Linux Storage and Filesystem Workshop, part 2

Posted Apr 8, 2009 20:04 UTC (Wed) by jzbiciak (guest, #5246)
Parent article: Linux Storage and Filesystem Workshop, day 2

I wonder if SSDs will ever gain an additional level of hierarchy, such as an NVRAM layer over the flash layer. "Hot write" zones could then live in the NVRAM layer and only be committed to flash infrequently. By "hot write," I'm thinking of stuff such as the journal on a journaled filesystem.

Aggressive use of TRIM when committing entries out of the journal would make it easier to reap blocks within this faster level of hierarchy, and would make the drive less sensitive to the size of the journal. That is, the journal could be much larger than the NVRAM size, but you'd still get the benefit if the *active* part of the journal fit in the NVRAM.

Having such a buffer should also make it much easier to wear-level the drive, pushing writes out of the NVRAM LRU only as needed, rotating among all the pieces of flash. The NVRAM would also allow the SSD to buffer requests (and mark writes as complete!) while it's in the middle of erasing sectors in the flash.

Sure, it'd be expensive, but I imagine it'd fly like a bat outta hell.

to post comments

Linux Storage and Filesystem Workshop, part 2

Posted Apr 8, 2009 22:06 UTC (Wed) by jzbiciak (guest, #5246) [Link] (15 responses)

Also, how long until flash drives go the "WinModem" route, exposing a raw interface and putting all the smarts in an OS driver? I guess you still need to have some minimal disk emulation to get booted far enough to load such a driver...

Linux Storage and Filesystem Workshop, part 2

Posted Apr 9, 2009 0:43 UTC (Thu) by mattdm (subscriber, #18) [Link] (14 responses)

As I understand it, that'd be a very good thing for Linux just like Linux software RAID is usually better than the "fraid" options.

Winmodem-like solid state storage

Posted Apr 10, 2009 18:34 UTC (Fri) by giraffedata (guest, #1954) [Link] (13 responses)

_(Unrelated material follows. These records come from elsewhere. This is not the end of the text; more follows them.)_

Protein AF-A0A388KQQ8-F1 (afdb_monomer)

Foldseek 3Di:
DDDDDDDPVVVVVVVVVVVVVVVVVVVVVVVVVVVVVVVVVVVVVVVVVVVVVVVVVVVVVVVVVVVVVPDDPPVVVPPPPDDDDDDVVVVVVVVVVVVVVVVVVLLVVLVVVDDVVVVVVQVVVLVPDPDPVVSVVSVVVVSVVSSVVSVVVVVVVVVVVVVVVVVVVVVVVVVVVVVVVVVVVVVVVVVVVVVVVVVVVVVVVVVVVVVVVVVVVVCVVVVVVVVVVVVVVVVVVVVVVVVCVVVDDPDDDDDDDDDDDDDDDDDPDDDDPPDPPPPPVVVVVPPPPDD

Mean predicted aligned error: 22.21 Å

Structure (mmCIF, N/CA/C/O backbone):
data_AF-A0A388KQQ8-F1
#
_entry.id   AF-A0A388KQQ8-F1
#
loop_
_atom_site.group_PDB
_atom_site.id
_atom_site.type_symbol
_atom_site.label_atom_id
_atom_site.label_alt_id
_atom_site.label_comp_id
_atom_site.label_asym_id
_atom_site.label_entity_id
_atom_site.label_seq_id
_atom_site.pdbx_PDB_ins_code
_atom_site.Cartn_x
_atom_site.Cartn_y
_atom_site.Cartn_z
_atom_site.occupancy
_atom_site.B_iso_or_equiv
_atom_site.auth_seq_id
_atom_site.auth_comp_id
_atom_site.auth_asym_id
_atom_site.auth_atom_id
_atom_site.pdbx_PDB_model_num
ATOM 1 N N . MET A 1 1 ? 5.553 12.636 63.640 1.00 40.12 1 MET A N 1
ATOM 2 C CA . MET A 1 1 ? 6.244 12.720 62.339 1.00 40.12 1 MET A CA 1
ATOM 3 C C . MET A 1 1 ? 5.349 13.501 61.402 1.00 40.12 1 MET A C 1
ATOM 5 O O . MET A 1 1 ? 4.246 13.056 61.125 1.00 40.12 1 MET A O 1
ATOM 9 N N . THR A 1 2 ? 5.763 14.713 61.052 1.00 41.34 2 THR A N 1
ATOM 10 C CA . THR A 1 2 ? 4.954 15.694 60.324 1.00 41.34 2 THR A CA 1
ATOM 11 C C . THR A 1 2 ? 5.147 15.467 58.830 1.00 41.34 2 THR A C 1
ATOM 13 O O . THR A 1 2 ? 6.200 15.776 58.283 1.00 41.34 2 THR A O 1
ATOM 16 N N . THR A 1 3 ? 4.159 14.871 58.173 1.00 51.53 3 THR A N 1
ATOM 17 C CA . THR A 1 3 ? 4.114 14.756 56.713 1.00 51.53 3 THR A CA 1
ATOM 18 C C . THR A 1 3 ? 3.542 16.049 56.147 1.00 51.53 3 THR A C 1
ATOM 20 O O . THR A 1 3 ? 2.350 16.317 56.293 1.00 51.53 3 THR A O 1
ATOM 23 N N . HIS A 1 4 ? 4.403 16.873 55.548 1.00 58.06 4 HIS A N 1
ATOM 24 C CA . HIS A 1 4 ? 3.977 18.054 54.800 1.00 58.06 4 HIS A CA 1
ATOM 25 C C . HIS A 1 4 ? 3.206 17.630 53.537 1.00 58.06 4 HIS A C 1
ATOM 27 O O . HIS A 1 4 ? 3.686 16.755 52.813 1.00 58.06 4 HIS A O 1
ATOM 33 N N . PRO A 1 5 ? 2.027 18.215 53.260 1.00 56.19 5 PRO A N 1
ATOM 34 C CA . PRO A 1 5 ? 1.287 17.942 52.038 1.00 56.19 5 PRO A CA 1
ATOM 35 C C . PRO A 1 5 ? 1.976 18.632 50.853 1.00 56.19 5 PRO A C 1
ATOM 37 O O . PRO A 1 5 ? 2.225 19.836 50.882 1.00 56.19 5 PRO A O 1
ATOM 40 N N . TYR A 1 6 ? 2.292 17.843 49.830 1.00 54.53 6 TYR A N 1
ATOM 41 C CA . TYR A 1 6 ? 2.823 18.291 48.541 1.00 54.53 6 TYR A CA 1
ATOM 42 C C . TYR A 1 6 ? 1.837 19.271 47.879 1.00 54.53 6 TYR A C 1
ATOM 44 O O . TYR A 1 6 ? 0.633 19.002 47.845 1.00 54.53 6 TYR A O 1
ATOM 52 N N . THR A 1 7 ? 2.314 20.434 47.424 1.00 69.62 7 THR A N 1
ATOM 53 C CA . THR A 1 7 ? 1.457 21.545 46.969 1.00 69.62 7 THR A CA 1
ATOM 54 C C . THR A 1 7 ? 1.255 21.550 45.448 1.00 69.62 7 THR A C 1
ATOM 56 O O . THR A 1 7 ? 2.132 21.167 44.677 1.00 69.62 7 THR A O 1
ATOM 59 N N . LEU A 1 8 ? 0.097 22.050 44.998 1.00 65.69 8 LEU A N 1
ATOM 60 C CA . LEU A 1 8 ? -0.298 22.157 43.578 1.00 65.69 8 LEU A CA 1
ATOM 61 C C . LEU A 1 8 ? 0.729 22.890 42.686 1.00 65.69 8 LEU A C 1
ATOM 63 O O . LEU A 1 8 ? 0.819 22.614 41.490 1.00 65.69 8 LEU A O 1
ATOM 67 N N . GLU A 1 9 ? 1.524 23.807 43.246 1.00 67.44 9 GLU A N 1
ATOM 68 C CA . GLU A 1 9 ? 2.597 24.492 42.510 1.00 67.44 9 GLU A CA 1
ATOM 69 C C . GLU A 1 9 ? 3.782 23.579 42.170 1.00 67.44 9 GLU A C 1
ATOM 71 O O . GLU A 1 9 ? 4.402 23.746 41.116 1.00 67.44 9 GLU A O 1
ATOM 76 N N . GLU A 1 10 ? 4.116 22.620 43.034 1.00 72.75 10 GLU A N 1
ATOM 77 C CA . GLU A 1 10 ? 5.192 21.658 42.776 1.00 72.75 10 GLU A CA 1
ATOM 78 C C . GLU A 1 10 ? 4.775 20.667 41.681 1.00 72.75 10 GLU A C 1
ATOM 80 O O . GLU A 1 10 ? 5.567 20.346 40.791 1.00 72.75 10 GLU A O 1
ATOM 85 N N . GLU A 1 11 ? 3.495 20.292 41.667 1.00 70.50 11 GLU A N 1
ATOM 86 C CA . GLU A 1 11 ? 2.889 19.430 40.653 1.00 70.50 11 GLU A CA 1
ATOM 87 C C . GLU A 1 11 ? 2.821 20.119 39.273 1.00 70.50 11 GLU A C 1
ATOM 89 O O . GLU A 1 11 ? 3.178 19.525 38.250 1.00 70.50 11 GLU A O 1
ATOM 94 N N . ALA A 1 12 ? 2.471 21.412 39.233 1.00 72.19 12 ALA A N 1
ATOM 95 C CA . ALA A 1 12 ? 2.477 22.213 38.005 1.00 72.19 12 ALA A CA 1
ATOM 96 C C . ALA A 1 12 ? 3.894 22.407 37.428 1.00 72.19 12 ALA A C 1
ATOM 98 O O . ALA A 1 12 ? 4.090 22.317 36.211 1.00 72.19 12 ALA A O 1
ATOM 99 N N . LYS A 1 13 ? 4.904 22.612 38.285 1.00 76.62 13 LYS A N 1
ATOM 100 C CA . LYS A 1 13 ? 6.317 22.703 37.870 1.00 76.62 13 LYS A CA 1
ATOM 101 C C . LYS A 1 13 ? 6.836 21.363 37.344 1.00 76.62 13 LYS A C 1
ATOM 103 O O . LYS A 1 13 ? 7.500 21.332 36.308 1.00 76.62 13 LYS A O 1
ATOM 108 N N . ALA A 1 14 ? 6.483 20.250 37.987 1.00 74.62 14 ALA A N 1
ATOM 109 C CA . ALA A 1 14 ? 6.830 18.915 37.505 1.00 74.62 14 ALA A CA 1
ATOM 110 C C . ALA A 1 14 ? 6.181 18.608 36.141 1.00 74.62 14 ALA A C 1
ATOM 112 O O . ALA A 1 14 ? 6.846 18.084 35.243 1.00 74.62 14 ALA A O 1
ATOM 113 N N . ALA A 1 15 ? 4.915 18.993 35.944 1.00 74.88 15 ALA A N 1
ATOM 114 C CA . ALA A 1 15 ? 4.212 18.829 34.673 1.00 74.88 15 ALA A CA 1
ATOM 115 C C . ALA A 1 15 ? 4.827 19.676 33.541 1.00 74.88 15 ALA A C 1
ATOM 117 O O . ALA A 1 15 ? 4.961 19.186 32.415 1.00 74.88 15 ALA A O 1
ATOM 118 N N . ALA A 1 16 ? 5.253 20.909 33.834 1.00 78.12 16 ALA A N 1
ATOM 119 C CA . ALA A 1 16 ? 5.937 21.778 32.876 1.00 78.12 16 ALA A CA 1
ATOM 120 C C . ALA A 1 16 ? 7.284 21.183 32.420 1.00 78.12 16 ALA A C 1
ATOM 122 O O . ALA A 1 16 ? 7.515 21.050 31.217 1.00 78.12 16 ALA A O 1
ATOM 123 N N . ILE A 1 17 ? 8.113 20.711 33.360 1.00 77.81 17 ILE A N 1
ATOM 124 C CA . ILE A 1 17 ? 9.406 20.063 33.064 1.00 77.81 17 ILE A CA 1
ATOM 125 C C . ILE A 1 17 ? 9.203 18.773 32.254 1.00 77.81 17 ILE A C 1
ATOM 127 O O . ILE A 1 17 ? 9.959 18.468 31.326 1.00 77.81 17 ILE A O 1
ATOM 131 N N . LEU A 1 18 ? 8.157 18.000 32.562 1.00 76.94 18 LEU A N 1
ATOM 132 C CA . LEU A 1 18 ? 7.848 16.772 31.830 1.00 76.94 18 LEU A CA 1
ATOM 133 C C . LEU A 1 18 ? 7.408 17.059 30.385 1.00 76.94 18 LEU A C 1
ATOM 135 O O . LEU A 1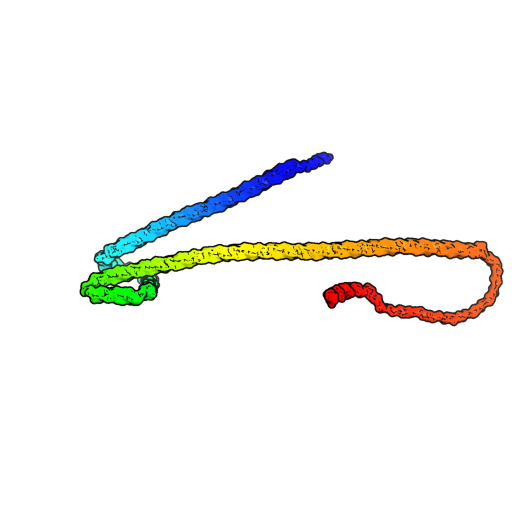 18 ? 7.747 16.298 29.473 1.00 76.94 18 LEU A O 1
ATOM 139 N N . LYS A 1 19 ? 6.668 18.153 30.169 1.00 77.31 19 LYS A N 1
ATOM 140 C CA . LYS A 1 19 ? 6.220 18.592 28.843 1.00 77.31 19 LYS A CA 1
ATOM 141 C C . LYS A 1 19 ? 7.389 19.117 28.005 1.00 77.31 19 LYS A C 1
ATOM 143 O O . LYS A 1 19 ? 7.558 18.661 26.875 1.00 77.31 19 LYS A O 1
ATOM 148 N N . GLU A 1 20 ? 8.254 19.942 28.590 1.00 75.94 20 GLU A N 1
ATOM 149 C CA . GLU A 1 20 ? 9.483 20.435 27.955 1.00 75.94 20 GLU A CA 1
ATOM 150 C C . GLU A 1 20 ? 10.416 19.277 27.555 1.00 75.94 20 GLU A C 1
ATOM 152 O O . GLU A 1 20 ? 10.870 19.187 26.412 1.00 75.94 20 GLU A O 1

Also, how long until flash drives go the "WinModem" route, exposing a raw interface and putting all the smarts in an OS driver?
As I understand it, that'd be a very good thing for Linux

But in the Winmodem route, the raw interface is a secret and specific to a small subset of devices, and the manufacturer doesn't write any Linux drivers. That's all pretty bad for Linux, isn't it?

On the other hand, assuming flash storage lasts (doesn't get replaced by a different solid state storage technology that has different characteristics), I do expect it to eventually grow an interface optimized for driving flash (i.e. low level) rather than use an interface designed for disk drives, and then we could get the advantages of running more of the logic in the client and less in the storage device.

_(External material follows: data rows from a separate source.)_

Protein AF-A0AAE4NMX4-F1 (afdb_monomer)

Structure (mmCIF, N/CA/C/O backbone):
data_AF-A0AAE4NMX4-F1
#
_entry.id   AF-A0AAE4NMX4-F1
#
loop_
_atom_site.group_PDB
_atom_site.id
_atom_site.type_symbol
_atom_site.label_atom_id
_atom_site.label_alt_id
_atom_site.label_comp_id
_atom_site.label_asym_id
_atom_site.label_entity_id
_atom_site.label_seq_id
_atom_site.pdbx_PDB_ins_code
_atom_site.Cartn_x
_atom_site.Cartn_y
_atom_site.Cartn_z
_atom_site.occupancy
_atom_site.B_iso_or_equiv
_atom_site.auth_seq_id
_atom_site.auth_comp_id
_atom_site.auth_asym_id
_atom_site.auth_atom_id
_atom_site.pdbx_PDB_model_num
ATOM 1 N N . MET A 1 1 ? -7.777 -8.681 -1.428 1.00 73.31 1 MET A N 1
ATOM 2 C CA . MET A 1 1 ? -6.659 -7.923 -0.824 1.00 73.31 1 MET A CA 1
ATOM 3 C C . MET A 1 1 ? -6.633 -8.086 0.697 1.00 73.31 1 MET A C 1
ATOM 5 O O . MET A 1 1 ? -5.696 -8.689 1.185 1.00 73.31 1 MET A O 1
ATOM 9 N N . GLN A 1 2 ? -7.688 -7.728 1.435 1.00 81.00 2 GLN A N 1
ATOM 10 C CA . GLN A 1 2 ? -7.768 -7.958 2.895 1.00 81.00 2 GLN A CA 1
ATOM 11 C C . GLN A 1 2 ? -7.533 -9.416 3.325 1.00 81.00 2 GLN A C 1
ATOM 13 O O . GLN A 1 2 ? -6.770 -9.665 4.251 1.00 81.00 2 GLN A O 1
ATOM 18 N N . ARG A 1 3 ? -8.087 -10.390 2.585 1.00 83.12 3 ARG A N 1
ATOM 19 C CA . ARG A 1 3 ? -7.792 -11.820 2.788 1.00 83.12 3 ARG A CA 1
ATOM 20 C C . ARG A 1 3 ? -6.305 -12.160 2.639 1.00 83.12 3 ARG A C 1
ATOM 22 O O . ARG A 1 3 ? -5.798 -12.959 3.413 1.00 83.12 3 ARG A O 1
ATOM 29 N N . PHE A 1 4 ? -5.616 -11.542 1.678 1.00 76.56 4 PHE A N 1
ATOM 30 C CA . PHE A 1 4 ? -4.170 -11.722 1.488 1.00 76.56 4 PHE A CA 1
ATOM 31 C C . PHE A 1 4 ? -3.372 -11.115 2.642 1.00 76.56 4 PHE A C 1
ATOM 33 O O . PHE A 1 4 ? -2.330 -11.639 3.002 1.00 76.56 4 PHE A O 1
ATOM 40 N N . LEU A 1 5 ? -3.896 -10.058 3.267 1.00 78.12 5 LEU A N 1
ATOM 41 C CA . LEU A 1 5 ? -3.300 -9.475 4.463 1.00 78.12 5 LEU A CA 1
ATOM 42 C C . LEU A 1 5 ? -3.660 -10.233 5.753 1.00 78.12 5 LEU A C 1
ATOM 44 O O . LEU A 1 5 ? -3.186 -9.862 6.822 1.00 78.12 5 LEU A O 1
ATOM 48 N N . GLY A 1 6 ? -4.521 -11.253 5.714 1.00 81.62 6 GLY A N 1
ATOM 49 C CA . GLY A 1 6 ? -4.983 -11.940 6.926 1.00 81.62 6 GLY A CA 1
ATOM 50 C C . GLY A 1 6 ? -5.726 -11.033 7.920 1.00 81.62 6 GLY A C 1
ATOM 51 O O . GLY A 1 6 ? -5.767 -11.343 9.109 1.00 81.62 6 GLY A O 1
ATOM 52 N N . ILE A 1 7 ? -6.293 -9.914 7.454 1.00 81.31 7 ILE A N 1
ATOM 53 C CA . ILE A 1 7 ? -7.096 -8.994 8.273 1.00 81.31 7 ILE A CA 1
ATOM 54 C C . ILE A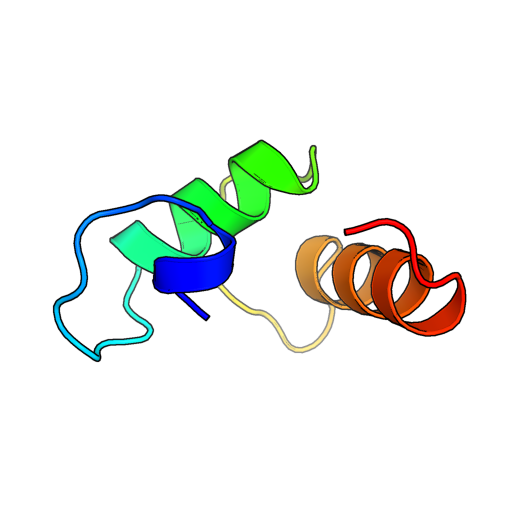 1 7 ? -8.593 -9.232 8.051 1.00 81.31 7 ILE A C 1
ATOM 56 O O . ILE A 1 7 ? -8.993 -9.844 7.057 1.00 81.31 7 ILE A O 1
ATOM 60 N N . GLY A 1 8 ? -9.422 -8.745 8.981 1.00 86.38 8 GLY A N 1
ATOM 61 C CA . GLY A 1 8 ? -10.880 -8.809 8.857 1.00 86.38 8 GLY A CA 1
ATOM 62 C C . GLY A 1 8 ? -11.349 -8.211 7.529 1.00 86.38 8 GLY A C 1
ATOM 63 O O . GLY A 1 8 ? -10.892 -7.136 7.143 1.00 86.38 8 GLY A O 1
ATOM 64 N N . GLN A 1 9 ? -12.219 -8.928 6.815 1.00 87.38 9 GLN A N 1
ATOM 65 C CA . GLN A 1 9 ? -12.752 -8.463 5.537 1.00 87.38 9 GLN A CA 1
ATOM 66 C C . GLN A 1 9 ? -13.992 -7.603 5.767 1.00 87.38 9 GLN A C 1
ATOM 68 O O . GLN A 1 9 ? -14.975 -8.078 6.331 1.00 87.38 9 GLN A O 1
ATOM 73 N N . ASP A 1 10 ? -13.932 -6.359 5.304 1.00 86.69 10 ASP A N 1
ATOM 74 C CA . ASP A 1 10 ? -15.081 -5.455 5.186 1.00 86.69 10 ASP A CA 1
ATOM 75 C C . ASP A 1 10 ? -15.335 -5.031 3.725 1.00 86.69 10 ASP A C 1
ATOM 77 O O . ASP A 1 10 ? -16.214 -4.216 3.460 1.00 86.69 10 ASP A O 1
ATOM 81 N N . ASP A 1 11 ? -14.561 -5.587 2.783 1.00 86.44 11 ASP A N 1
ATOM 82 C CA . ASP A 1 11 ? -14.551 -5.289 1.347 1.00 86.44 11 ASP A CA 1
ATOM 83 C C . ASP A 1 11 ? -14.201 -3.829 0.996 1.00 86.44 11 ASP A C 1
ATOM 85 O O . ASP A 1 11 ? -14.299 -3.412 -0.161 1.00 86.44 11 ASP A O 1
ATOM 89 N N . LEU A 1 12 ? -13.691 -3.061 1.966 1.00 91.56 12 LEU A N 1
ATOM 90 C CA . LEU A 1 12 ? -13.243 -1.688 1.790 1.00 91.56 12 LEU A CA 1
ATOM 91 C C . LEU A 1 12 ? -11.716 -1.591 1.757 1.00 91.56 12 LEU A C 1
ATOM 93 O O . LEU A 1 12 ? -10.972 -2.074 2.617 1.00 91.56 12 LEU A O 1
ATOM 97 N N . PHE A 1 13 ? -11.222 -0.826 0.788 1.00 90.06 13 PHE A N 1
ATOM 98 C CA . PHE A 1 13 ? -9.831 -0.388 0.764 1.00 90.06 13 PHE A CA 1
ATOM 99 C C . PHE A 1 13 ? -9.670 0.960 1.486 1.00 90.06 13 PHE A C 1
ATOM 101 O O . PHE A 1 13 ? -9.310 1.975 0.895 1.00 90.06 13 PHE A O 1
ATOM 108 N N . GLY A 1 14 ? -10.021 0.974 2.776 1.00 92.75 14 GLY A N 1
ATOM 109 C CA . GLY A 1 14 ? -9.953 2.155 3.642 1.00 92.75 14 GLY A CA 1
ATOM 110 C C . GLY A 1 14 ? -8.624 2.307 4.390 1.00 92.75 14 GLY A C 1
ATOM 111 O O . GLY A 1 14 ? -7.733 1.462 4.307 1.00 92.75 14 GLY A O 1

Winmodem-like solid state storage

Posted Apr 11, 2009 19:00 UTC (Sat) by dwmw2 (subscriber, #2063) [Link] (12 responses)

"But in the Winmodem route, the raw interface is a secret and specific to a small subset of devices, and the manufacturer doesn't write any Linux drivers. That's all pretty bad for Linux, isn't it?"

A WinModem is mostly just a sound card — we do actually know how to drive most of them. That's not the problem at all.

The problem with WinModems is that modem algorithms better than about v.32 are covered by patents. And while a lot of stuff in that situation has still found its way into software projects in the Free World, we still don't have a decent modem implementation. Someone needs to do a Free World fork of spandsp, perhaps? And/or pick up the late Tony Fisher's work on v.32bis and v.34.

For flash, the situation is different. While there are plenty of patents flying around, they mostly cover the ways in which you make a flash device pretend to be a block device — and the beauty of exposing flash directly to the operating system is that you don't need that gratuitous extra layer any more. You can have a file system which knows about flash, and is designed to operate directly, and optimally, on it.

The recent TRIM work goes some way to fixing the most obvious disadvantage of the extra layer, but the fact remains that you still have your real file system running on top of another pseudo-filesystem which is pretending to be a block device. And you can never attempt to debug or improve that lower layer.

The Linux kernel has two file systems for real flash already, and more are in the works. I'd very much like to see direct access to the flash being permitted by these devices. I'm confident that we can do better than anything they can do inside their little black box.

Winmodem-like solid state storage

Posted Apr 11, 2009 20:25 UTC (Sat) by giraffedata (guest, #1954) [Link] (11 responses)

Thanks for elucidating the patent angle.

But that really just raises another issue. With flash storage having its novel foibles, I find it hard to believe there aren't patents covering the various things you have to do to make it useful. Method for storing data on flash without wearing out hot spots? Method for extracting small blocks of data from flash quickly?

I'm confident that we can do better than anything they can do inside their little black box.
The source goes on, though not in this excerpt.